This focus aligns with the general themes of the Dying to Talk Project, which are all about breaking down barriers and challenging the concept that people with learning disabilities don’t want to be involved in these discussions. Enabling people with learning disabilities to have a voice and be heard, especially around dying, death and bereavement, has been a huge part of my research work for over 20+ years, and through the Dying to Talk Project we are seeing many important and interesting outcomes that feed into my professional understanding. 

These include:

Talking about dying is welcomed by people who have learning disabilities

The Dying to Talk Project has received a huge amount of positive feedback from people with learning disabilities. They feel good at the end of the conversations they are being supported to have and want to continue. This includes people who previously said they didn’t like to talk about dying.

People are making an active choice to talk about how those close to them have died; about funerals they’ve been to; about people being ill and dying; and about what they would want in those situations. We must do all we can to support these conversations as and when people want to have them.

Talking about dying with people who have learning disabilities can be done in a way that is non-threatening… and even fun

With careful thought, preparation and facilitation, and active listening to both verbal and non-verbal communication, we can comprehensively support people with differing needs and abilities. We must always be flexible, adapting our content and/or approach as needed for individuals and groups.

Talking about dying with people who have learning disabilities is most effective and empowering if we ALL talk about it together

This means that all group members, including facilitators, should take part in activities. In addition, people with learning disabilities should be empowered to take part as equal members of groups.

For example, people with learning disabilities are often good at supporting someone who is sad or distressed. We have found that people with learning disabilities are often able to be role models, talking plainly and openly about death and dying without euphemisms, and this must always be supported.

If people are crying or upset, this doesn’t mean that they want to (or should) stop talking about death and dying

In fact, in the Dying to Talk Project we have found that the opposite is true. Several people got upset in the workshops I facilitated, sometimes sobbing about memories of loved ones who had died. However, this was explored and everyone affected was given a real option to continue or stop. They all chose to stay and continue.

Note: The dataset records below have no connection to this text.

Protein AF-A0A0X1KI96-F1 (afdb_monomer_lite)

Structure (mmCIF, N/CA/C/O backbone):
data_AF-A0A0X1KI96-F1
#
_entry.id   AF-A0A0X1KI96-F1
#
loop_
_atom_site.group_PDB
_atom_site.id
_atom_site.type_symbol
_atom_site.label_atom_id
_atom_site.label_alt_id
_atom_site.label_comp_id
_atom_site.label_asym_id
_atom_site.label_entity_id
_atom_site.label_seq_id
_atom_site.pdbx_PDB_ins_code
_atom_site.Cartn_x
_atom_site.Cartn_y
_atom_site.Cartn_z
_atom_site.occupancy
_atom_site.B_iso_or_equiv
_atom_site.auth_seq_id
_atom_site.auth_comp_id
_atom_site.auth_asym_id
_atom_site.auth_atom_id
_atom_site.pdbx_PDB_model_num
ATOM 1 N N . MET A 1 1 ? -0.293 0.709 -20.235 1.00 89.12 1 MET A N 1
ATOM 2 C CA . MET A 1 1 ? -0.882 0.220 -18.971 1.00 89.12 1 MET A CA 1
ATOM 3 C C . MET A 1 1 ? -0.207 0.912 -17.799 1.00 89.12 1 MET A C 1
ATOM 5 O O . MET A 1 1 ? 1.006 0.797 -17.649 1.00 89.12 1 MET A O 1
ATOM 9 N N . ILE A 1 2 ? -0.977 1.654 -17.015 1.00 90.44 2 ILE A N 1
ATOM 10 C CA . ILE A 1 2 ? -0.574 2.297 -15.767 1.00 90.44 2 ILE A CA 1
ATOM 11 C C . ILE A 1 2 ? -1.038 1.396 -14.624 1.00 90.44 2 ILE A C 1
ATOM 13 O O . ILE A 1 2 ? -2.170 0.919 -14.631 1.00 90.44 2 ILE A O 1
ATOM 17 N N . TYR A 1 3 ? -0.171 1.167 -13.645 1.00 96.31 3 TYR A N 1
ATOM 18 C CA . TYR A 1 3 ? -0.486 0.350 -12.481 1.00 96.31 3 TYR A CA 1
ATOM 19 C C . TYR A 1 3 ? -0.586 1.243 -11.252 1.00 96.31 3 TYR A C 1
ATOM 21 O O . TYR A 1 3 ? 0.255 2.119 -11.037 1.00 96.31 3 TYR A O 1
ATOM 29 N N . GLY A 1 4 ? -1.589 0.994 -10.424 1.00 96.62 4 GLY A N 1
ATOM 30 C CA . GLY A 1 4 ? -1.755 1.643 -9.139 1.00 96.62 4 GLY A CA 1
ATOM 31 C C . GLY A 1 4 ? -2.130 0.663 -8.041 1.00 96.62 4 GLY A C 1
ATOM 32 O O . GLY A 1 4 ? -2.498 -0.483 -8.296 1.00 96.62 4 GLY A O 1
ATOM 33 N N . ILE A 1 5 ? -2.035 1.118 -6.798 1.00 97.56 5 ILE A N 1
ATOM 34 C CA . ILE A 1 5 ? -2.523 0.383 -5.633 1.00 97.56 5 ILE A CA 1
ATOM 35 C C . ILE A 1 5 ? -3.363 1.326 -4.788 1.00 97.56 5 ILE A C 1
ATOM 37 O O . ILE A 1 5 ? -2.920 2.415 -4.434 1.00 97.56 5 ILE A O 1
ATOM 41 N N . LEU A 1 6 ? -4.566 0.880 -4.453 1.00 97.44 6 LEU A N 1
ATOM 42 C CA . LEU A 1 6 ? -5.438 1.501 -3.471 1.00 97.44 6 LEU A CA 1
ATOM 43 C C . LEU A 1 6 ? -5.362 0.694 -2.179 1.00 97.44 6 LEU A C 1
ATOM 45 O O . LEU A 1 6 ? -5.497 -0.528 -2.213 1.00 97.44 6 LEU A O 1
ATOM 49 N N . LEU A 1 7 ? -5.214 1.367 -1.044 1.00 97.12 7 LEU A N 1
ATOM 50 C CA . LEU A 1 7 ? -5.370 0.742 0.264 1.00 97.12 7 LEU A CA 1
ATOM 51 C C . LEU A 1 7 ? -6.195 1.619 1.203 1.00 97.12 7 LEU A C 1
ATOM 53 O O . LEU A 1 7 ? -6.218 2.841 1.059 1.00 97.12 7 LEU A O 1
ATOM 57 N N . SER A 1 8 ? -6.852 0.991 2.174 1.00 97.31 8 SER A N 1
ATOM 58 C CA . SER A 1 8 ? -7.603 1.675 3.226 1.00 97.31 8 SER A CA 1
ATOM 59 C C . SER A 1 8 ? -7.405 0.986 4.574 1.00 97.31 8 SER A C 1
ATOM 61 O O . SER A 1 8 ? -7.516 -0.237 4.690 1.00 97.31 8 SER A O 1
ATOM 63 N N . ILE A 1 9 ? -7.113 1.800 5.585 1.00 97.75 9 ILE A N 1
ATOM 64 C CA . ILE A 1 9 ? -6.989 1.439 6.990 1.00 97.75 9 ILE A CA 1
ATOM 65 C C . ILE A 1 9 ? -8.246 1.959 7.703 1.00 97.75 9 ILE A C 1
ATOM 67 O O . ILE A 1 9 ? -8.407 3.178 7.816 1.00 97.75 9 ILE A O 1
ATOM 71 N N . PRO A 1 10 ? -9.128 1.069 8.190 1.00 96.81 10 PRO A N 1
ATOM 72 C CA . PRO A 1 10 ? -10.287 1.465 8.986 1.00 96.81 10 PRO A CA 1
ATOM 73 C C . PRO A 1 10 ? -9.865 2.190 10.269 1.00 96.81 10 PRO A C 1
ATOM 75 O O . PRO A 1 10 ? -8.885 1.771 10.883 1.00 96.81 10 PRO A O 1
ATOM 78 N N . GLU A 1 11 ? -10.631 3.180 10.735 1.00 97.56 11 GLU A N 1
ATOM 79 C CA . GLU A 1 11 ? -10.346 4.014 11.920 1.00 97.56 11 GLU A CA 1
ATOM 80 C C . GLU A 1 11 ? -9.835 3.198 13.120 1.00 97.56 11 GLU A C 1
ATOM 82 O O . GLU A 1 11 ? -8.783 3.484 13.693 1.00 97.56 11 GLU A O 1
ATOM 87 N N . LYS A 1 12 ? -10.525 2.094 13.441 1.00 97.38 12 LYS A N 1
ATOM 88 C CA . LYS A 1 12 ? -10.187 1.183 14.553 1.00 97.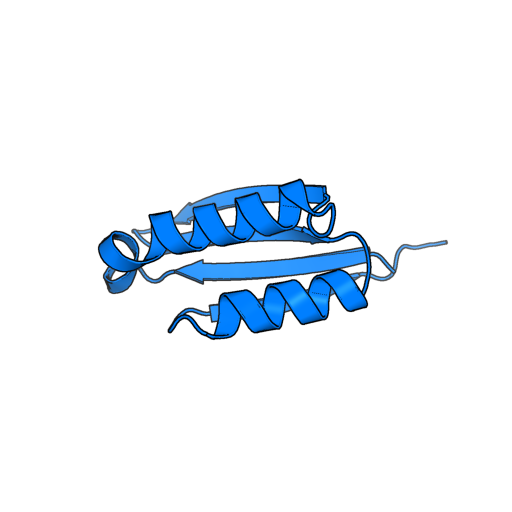38 12 LYS A CA 1
ATOM 89 C C . LYS A 1 12 ? -8.790 0.544 14.465 1.00 97.38 12 LYS A C 1
ATOM 91 O O . LYS A 1 12 ? -8.320 -0.040 15.437 1.00 97.38 12 LYS A O 1
ATOM 96 N N . LEU A 1 13 ? -8.172 0.570 13.286 1.00 97.44 13 LEU A N 1
ATOM 97 C CA . LEU A 1 13 ? -6.876 -0.027 12.967 1.00 97.44 13 LEU A CA 1
ATOM 98 C C . LEU A 1 13 ? -5.782 1.028 12.735 1.00 97.44 13 LEU A C 1
ATOM 100 O O . LEU A 1 13 ? -4.604 0.674 12.739 1.00 97.44 13 LEU A O 1
ATOM 104 N N . VAL A 1 14 ? -6.139 2.304 12.567 1.00 96.50 14 VAL A N 1
ATOM 105 C CA . VAL A 1 14 ? -5.201 3.383 12.209 1.00 96.50 14 VAL A CA 1
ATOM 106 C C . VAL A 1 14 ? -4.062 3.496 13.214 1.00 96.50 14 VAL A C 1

An example is a woman who asked to listen to a song that reminded her of someone she loved who had died. She cried and cried, but was insistent that we shouldn’t turn the music off as she wanted to carry on crying. 

In another example, people were upset about the Books Beyond Words ‘Am I going to Die?’  picture story (as the man in the pictures is dying), but when we asked whether they wanted to carry on looking at pictures and talking about the story, they unanimously picked up the YES signs.

Each group (and each person) is different

The same content and resources can have very different outcomes within each group. This is highly unpredictable. In my workshops we were surprised to find that people who might be thought of as less able to articulate their thoughts or engage with difficult topics were in fact highly engaged. Others, who were expected to talk a lot, talked less. It is important not to make any assumptions about someone’s (in)ability to take part in end-of-life discussions, including staff and family members who may find this topic very difficult themselves.

What’s next?

The Dying to Talk Project has put MacIntyre in an excellent position to find and share ways in which the process of end of life/advance care planning can be incorporated into the general support of people with learning disabilities. This will be important learning for the Victoria and Stuart Project, which both MacIntyre and myself are involved with.

I am hugely impressed with what MacIntyre have achieved through the Dying to Talk Project so far. It has been a pleasure and a privilege to be involved with this Project, and I look forward to continuing to support this work and seeing how it develops further.